Kilmar Armando Abrego Garcia, a native and citizen of El Salvador, entered the United States without inspection in 2012 to flee persecution by the MS-13 gang, which had targeted his family. He settled in Maryland, where he lived openly for nearly seven years, working in construction, marrying a U.S. citizen, and raising three children, including a son with disabilities. In 2019, following a minor encounter with local police, Immigration and Customs Enforcement (ICE) detained him and initiated removal proceedings. Abrego Garcia conceded removability but applied for asylum, withholding of removal under 8 U.S.C. § 1231(b)(3), and protection under the Convention Against Torture (CAT).

On October 10, 2019, an Immigration Judge (IJ) denied asylum and CAT relief but granted statutory withholding of removal, finding a clear probability that Abrego Garcia would face persecution in El Salvador based on his credible testimony and evidence of gang threats. The IJ's decision, however, contained significant errors: it erroneously referenced removal to Guatemala (a country never at issue) and failed to include any explicit order of removal to a specific country, as required under immigration regulations. No appeal was taken, and Abrego Garcia was released under ICE supervision, living compliantly in the community for over five years without incident.
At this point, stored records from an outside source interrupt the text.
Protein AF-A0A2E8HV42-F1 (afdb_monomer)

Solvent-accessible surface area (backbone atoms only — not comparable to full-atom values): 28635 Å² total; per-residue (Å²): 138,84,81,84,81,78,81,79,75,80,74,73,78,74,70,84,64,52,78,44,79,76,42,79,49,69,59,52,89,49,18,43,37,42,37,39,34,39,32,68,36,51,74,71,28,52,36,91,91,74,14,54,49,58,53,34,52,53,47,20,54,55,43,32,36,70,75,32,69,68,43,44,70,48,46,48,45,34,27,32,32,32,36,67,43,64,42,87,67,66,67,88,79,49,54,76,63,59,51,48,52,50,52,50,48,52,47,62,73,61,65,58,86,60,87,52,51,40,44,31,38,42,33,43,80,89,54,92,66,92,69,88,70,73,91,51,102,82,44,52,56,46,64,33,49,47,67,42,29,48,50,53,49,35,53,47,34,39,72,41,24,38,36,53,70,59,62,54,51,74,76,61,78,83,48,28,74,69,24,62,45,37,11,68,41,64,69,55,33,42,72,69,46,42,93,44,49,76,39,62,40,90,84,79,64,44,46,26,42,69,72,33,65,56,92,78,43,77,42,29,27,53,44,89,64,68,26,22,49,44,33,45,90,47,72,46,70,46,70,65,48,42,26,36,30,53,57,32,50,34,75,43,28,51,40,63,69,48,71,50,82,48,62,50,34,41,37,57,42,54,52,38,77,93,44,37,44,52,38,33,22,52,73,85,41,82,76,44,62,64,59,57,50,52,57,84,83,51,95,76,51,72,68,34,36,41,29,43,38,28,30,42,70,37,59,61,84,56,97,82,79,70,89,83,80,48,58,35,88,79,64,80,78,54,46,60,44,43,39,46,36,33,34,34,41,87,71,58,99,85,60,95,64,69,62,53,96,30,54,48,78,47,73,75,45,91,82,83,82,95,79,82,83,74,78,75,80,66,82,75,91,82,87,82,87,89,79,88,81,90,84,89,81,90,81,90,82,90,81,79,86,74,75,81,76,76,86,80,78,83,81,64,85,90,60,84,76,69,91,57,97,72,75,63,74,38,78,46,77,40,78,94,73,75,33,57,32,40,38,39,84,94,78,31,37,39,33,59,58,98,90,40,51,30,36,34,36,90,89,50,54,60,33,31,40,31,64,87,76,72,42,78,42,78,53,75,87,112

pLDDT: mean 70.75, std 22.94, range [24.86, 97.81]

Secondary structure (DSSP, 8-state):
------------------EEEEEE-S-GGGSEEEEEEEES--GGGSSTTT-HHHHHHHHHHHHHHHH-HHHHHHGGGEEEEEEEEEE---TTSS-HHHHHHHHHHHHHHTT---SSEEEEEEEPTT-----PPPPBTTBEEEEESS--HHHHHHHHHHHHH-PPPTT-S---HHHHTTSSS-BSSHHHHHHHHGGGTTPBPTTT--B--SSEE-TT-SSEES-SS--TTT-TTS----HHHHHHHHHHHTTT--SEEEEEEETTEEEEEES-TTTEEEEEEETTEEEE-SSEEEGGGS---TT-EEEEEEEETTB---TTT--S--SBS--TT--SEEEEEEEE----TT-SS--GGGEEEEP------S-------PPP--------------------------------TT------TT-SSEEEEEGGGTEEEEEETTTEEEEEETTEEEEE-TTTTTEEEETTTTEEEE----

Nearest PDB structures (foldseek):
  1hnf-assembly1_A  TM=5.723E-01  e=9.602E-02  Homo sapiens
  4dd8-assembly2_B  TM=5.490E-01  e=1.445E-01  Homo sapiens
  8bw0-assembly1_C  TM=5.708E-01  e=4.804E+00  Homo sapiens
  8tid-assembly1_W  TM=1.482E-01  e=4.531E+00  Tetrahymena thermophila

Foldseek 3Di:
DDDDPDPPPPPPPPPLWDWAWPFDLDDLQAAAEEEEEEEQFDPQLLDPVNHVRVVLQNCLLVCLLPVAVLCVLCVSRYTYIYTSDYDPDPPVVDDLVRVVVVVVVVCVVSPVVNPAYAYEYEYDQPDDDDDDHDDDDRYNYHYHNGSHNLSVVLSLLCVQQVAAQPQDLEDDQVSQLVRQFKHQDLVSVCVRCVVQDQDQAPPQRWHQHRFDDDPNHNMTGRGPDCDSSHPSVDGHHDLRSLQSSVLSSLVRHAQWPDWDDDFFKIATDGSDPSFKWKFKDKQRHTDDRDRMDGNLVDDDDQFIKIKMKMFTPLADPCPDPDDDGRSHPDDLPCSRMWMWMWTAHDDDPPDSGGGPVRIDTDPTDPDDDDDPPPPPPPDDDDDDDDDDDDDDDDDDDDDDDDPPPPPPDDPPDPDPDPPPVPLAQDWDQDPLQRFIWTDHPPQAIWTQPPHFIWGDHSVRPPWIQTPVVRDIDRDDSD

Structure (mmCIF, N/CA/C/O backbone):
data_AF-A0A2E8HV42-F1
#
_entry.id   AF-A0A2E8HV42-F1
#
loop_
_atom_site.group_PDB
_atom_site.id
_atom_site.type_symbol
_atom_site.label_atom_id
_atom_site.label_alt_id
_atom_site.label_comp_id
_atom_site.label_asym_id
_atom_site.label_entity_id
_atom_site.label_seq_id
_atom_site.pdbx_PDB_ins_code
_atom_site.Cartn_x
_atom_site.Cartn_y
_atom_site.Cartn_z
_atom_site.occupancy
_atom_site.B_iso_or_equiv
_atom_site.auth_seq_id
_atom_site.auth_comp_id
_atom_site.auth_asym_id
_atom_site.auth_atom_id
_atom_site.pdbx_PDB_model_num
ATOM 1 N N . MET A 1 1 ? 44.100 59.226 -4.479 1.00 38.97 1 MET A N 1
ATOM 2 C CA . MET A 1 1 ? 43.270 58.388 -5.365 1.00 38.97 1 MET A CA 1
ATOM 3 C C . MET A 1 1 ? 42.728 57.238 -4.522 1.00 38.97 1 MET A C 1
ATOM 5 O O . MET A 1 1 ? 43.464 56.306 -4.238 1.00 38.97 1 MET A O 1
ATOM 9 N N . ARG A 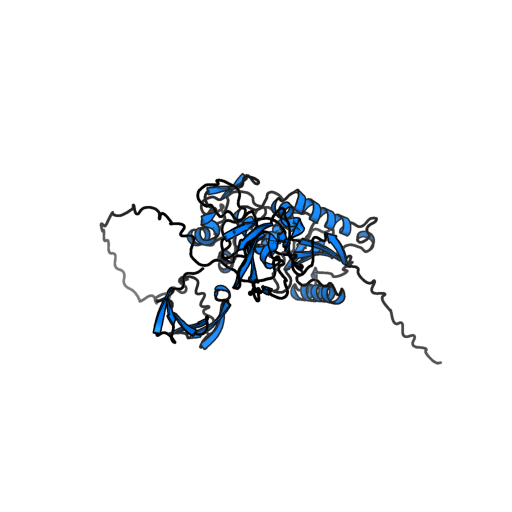1 2 ? 41.522 57.400 -3.960 1.00 34.06 2 ARG A N 1
ATOM 10 C CA . ARG A 1 2 ? 40.856 56.396 -3.113 1.00 34.06 2 ARG A CA 1
ATOM 11 C C . ARG A 1 2 ? 40.098 55.449 -4.042 1.00 34.06 2 ARG A C 1
ATOM 13 O O . ARG A 1 2 ? 39.208 55.909 -4.746 1.00 34.06 2 ARG A O 1
ATOM 20 N N . ILE A 1 3 ? 40.480 54.177 -4.077 1.00 38.53 3 ILE A N 1
ATOM 21 C CA . ILE A 1 3 ? 39.754 53.143 -4.818 1.00 38.53 3 ILE A CA 1
ATOM 22 C C . ILE A 1 3 ? 38.636 52.649 -3.896 1.00 38.53 3 ILE A C 1
ATOM 24 O O . ILE A 1 3 ? 38.902 52.022 -2.874 1.00 38.53 3 ILE A O 1
ATOM 28 N N . LEU A 1 4 ? 37.394 53.018 -4.228 1.00 37.94 4 LEU A N 1
ATOM 29 C CA . LEU A 1 4 ? 36.190 52.390 -3.692 1.00 37.94 4 LEU A CA 1
ATOM 30 C C . LEU A 1 4 ? 36.171 50.937 -4.181 1.00 37.94 4 LEU A C 1
ATOM 32 O O . LEU A 1 4 ? 36.037 50.688 -5.376 1.00 37.94 4 LEU A O 1
ATOM 36 N N . MET A 1 5 ? 36.294 49.993 -3.257 1.00 36.72 5 MET A N 1
ATOM 37 C CA . MET A 1 5 ? 36.015 48.585 -3.504 1.00 36.72 5 MET A CA 1
ATOM 38 C C . MET A 1 5 ? 34.517 48.384 -3.254 1.00 36.72 5 MET A C 1
ATOM 40 O O . MET A 1 5 ? 34.070 48.320 -2.111 1.00 36.72 5 MET A O 1
ATOM 44 N N . ALA A 1 6 ? 33.730 48.409 -4.331 1.00 37.41 6 ALA A N 1
ATOM 45 C CA . ALA A 1 6 ? 32.309 48.095 -4.289 1.00 37.41 6 ALA A CA 1
ATOM 46 C C . ALA A 1 6 ? 32.150 46.591 -4.030 1.00 37.41 6 ALA A C 1
ATOM 48 O O . ALA A 1 6 ? 32.470 45.764 -4.882 1.00 37.41 6 ALA A O 1
ATOM 49 N N . LEU A 1 7 ? 31.691 46.253 -2.828 1.00 33.22 7 LEU A N 1
ATOM 50 C CA . LEU A 1 7 ? 31.268 44.913 -2.454 1.00 33.22 7 LEU A CA 1
ATOM 51 C C . LEU A 1 7 ? 29.926 44.643 -3.159 1.00 33.22 7 LEU A C 1
ATOM 53 O O . LEU A 1 7 ? 28.870 45.044 -2.675 1.00 33.22 7 LEU A O 1
ATOM 57 N N . PHE A 1 8 ? 29.968 44.037 -4.345 1.00 35.44 8 PHE A N 1
ATOM 58 C CA . PHE A 1 8 ? 28.779 43.495 -5.001 1.00 35.44 8 PHE A CA 1
ATOM 59 C C . PHE A 1 8 ? 28.381 42.221 -4.246 1.00 35.44 8 PHE A C 1
ATOM 61 O O . PHE A 1 8 ? 28.889 41.136 -4.515 1.00 35.44 8 PHE A O 1
ATOM 68 N N . ILE A 1 9 ? 27.505 42.361 -3.251 1.00 36.31 9 ILE A N 1
ATOM 69 C CA . ILE A 1 9 ? 26.739 41.228 -2.733 1.00 36.31 9 ILE A CA 1
ATOM 70 C C . ILE A 1 9 ? 25.732 40.899 -3.833 1.00 36.31 9 ILE A C 1
ATOM 72 O O . ILE A 1 9 ? 24.719 41.581 -3.981 1.00 36.31 9 ILE A O 1
ATOM 76 N N . ILE A 1 10 ? 26.050 39.895 -4.650 1.00 37.41 10 ILE A N 1
ATOM 77 C CA . ILE A 1 10 ? 25.064 39.232 -5.499 1.00 37.41 10 ILE A CA 1
ATOM 78 C C . ILE A 1 10 ? 24.147 38.495 -4.525 1.00 37.41 10 ILE A C 1
ATOM 80 O O . ILE A 1 10 ? 24.419 37.376 -4.106 1.00 37.41 10 ILE A O 1
ATOM 84 N N . CYS A 1 11 ? 23.101 39.184 -4.083 1.00 36.62 11 CYS A N 1
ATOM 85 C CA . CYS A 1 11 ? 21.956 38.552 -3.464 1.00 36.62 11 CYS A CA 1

The case escalated in March 2025 amid heightened immigration enforcement under the incoming Trump administration. On March 12, 2025, ICE agents arrested Abrego Garcia without warning while he was driving with his five-year-old son near a Baltimore IKEA. Despite the 2019 withholding order barring removal to El Salvador, ICE summarily deported him there within days, citing an "administrative error." Upon arrival, Salvadoran authorities—acting on U.S. intelligence labeling him an MS-13 member (a claim Abrego Garcia has consistently denied, with no criminal charges ever filed)—detained him in the notorious Center for Terrorism Confinement (CECOT), a maximum-security prison where he endured severe abuse, including beatings, starvation, and threats of death.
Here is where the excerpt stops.